[Stored records]

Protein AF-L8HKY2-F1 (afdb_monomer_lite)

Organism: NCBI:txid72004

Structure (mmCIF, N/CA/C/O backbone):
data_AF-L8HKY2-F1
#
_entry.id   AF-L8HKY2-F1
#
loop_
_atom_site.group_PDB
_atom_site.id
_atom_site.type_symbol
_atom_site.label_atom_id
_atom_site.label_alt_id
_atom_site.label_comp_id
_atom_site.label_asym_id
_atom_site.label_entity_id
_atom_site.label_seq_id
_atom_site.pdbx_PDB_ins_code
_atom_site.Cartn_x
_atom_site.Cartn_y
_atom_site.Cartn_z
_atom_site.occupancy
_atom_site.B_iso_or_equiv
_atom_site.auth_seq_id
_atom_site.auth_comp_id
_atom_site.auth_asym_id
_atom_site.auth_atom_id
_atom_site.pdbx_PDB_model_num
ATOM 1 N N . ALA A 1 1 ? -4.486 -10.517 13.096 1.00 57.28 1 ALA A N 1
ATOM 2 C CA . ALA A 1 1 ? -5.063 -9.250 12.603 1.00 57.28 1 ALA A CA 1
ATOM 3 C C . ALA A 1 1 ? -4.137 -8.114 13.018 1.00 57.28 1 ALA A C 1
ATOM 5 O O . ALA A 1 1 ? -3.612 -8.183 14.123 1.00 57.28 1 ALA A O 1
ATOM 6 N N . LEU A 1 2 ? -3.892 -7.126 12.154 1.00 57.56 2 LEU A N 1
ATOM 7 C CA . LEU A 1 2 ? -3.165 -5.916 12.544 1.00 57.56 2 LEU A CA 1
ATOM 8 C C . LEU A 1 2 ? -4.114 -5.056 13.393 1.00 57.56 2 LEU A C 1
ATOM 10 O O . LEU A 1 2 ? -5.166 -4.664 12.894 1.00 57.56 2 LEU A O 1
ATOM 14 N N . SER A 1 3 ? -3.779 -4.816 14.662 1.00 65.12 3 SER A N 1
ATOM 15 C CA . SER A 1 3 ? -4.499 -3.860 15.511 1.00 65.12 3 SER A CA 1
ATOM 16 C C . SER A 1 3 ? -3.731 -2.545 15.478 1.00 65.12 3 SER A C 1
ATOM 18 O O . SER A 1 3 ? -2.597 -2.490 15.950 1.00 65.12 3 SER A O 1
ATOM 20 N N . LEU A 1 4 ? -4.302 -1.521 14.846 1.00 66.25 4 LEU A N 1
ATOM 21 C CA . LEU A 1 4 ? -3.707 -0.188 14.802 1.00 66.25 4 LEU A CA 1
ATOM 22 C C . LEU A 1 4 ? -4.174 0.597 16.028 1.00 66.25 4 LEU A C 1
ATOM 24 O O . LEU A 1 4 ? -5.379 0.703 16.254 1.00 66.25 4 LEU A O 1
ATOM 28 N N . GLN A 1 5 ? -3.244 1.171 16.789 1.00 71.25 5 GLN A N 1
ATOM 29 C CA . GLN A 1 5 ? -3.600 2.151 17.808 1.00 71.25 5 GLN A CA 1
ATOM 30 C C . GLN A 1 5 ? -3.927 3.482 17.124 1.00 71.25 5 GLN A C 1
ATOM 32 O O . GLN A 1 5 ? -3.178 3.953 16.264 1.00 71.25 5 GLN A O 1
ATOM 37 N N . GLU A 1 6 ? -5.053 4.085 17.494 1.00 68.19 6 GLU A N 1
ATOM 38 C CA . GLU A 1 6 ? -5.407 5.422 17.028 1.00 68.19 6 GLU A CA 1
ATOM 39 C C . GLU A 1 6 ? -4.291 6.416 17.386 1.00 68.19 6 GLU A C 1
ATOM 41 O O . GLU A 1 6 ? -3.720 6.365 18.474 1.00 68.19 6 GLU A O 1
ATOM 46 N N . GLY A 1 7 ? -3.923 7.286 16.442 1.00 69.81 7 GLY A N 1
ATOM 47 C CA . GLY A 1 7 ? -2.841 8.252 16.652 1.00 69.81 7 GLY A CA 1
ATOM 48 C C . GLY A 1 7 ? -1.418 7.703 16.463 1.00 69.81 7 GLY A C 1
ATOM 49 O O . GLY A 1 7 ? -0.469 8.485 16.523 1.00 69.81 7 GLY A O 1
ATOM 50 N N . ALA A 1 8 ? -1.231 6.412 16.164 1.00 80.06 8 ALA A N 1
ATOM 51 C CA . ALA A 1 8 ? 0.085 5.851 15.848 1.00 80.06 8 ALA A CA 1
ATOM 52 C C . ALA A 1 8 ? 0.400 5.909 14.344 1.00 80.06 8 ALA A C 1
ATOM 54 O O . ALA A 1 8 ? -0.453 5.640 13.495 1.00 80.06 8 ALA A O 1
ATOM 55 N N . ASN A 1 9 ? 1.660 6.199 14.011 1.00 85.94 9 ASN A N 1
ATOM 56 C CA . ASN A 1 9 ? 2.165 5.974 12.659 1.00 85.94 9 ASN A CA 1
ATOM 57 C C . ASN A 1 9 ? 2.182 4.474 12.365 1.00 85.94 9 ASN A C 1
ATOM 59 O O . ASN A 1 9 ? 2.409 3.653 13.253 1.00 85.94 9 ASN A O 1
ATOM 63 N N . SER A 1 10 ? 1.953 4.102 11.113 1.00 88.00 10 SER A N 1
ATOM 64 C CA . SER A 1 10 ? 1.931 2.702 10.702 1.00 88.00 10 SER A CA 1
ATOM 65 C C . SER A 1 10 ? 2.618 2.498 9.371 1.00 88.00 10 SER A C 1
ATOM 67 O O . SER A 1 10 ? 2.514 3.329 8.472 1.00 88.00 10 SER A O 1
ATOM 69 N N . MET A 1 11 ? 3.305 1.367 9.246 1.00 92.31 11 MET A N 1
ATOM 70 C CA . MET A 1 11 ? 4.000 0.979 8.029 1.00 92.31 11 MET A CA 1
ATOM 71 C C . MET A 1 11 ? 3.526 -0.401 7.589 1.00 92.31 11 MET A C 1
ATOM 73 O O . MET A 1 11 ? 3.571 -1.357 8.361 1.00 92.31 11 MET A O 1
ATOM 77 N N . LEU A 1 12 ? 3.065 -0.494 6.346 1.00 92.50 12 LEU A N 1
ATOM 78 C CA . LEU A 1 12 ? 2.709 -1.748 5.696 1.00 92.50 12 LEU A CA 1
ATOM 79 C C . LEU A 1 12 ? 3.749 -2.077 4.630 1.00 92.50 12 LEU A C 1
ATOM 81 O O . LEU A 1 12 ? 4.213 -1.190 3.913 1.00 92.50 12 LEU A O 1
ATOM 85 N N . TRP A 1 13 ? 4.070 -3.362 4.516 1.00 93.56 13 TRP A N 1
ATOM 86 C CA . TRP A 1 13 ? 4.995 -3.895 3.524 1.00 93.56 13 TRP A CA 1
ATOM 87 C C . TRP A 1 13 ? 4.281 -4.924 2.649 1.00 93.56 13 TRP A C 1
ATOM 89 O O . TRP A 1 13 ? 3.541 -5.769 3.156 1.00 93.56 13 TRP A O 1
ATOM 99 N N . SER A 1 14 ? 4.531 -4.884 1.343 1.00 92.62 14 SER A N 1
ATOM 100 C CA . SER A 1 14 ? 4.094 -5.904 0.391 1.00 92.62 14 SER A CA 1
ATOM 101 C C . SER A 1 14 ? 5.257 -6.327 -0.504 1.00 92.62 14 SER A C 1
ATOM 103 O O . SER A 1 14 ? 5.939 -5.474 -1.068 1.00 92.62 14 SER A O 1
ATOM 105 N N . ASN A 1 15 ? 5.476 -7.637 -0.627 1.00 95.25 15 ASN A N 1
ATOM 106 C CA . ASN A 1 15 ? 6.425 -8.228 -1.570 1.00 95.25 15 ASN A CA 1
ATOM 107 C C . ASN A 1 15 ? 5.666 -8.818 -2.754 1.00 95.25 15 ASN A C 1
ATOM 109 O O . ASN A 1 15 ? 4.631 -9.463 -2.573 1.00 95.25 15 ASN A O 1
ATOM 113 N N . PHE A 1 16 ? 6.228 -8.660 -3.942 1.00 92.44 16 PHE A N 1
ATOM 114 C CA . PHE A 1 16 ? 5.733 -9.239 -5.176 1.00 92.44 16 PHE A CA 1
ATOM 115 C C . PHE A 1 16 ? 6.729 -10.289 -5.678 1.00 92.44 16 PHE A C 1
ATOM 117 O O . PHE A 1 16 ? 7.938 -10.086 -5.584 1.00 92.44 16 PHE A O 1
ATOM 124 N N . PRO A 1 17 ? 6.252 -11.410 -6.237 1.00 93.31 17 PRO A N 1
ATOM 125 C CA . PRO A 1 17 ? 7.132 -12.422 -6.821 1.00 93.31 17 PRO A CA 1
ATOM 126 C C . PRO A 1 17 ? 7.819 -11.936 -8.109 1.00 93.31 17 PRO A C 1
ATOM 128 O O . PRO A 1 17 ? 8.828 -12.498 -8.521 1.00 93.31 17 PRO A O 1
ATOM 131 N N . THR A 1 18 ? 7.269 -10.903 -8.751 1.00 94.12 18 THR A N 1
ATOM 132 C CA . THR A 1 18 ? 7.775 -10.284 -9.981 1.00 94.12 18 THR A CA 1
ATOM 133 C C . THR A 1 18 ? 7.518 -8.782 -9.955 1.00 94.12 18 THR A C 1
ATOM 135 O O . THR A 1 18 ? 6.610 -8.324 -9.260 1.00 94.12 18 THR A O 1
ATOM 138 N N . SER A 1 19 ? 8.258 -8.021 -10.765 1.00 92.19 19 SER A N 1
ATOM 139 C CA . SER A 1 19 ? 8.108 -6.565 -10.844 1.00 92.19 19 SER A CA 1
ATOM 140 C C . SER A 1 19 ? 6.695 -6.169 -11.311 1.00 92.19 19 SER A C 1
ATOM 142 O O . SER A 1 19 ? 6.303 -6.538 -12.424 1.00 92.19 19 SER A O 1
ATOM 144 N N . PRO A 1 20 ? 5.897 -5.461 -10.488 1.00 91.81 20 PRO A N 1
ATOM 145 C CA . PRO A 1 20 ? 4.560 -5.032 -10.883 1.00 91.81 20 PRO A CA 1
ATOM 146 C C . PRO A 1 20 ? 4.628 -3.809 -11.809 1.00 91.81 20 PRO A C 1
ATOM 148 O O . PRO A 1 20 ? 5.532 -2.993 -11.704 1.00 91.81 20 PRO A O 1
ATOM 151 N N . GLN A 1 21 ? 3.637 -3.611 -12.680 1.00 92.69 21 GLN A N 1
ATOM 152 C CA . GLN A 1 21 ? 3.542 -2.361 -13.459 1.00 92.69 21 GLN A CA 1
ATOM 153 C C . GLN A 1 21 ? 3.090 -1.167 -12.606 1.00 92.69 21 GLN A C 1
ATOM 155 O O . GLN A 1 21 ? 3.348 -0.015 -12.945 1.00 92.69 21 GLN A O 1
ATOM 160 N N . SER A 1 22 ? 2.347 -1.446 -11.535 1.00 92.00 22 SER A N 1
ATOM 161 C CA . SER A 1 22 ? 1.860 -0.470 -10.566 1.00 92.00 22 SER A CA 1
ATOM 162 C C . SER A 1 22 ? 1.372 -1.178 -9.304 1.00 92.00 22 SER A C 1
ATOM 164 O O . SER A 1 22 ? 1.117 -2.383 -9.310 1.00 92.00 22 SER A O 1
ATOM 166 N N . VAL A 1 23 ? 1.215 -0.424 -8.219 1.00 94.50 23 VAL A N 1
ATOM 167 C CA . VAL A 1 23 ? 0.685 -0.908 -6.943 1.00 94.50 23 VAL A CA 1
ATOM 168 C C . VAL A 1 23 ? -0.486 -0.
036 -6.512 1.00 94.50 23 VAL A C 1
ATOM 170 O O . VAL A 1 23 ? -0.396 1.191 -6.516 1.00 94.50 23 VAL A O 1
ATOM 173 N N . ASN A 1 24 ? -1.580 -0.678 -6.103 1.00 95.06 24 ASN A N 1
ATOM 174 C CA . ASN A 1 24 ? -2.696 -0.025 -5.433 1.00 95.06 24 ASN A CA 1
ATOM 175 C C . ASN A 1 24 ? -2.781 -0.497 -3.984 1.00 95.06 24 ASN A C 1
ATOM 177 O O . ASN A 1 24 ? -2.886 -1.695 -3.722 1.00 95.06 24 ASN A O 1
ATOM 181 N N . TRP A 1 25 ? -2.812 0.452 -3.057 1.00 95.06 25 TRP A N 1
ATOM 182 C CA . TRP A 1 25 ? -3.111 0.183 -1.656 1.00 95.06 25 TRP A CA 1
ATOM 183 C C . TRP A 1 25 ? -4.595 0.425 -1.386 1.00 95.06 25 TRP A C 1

- _Exercise instructions_
For this exercise, please copy exactly the lines from the one holding "ATOM 174 C CA" through the end of the records, the first and last included.

- _Answer area_
ATOM 174 C CA . ASN A 1 24 ? -2.696 -0.025 -5.433 1.00 95.06 24 ASN A CA 1
ATOM 175 C C . ASN A 1 24 ? -2.781 -0.497 -3.984 1.00 95.06 24 ASN A C 1
ATOM 177 O O . ASN A 1 24 ? -2.886 -1.695 -3.722 1.00 95.06 24 ASN A O 1
ATOM 181 N N . TRP A 1 25 ? -2.812 0.452 -3.057 1.00 95.06 25 TRP A N 1
ATOM 182 C CA . TRP A 1 25 ? -3.111 0.183 -1.656 1.00 95.06 25 TRP A CA 1
ATOM 183 C C . TRP A 1 25 ? -4.595 0.425 -1.386 1.00 95.06 25 TRP A C 1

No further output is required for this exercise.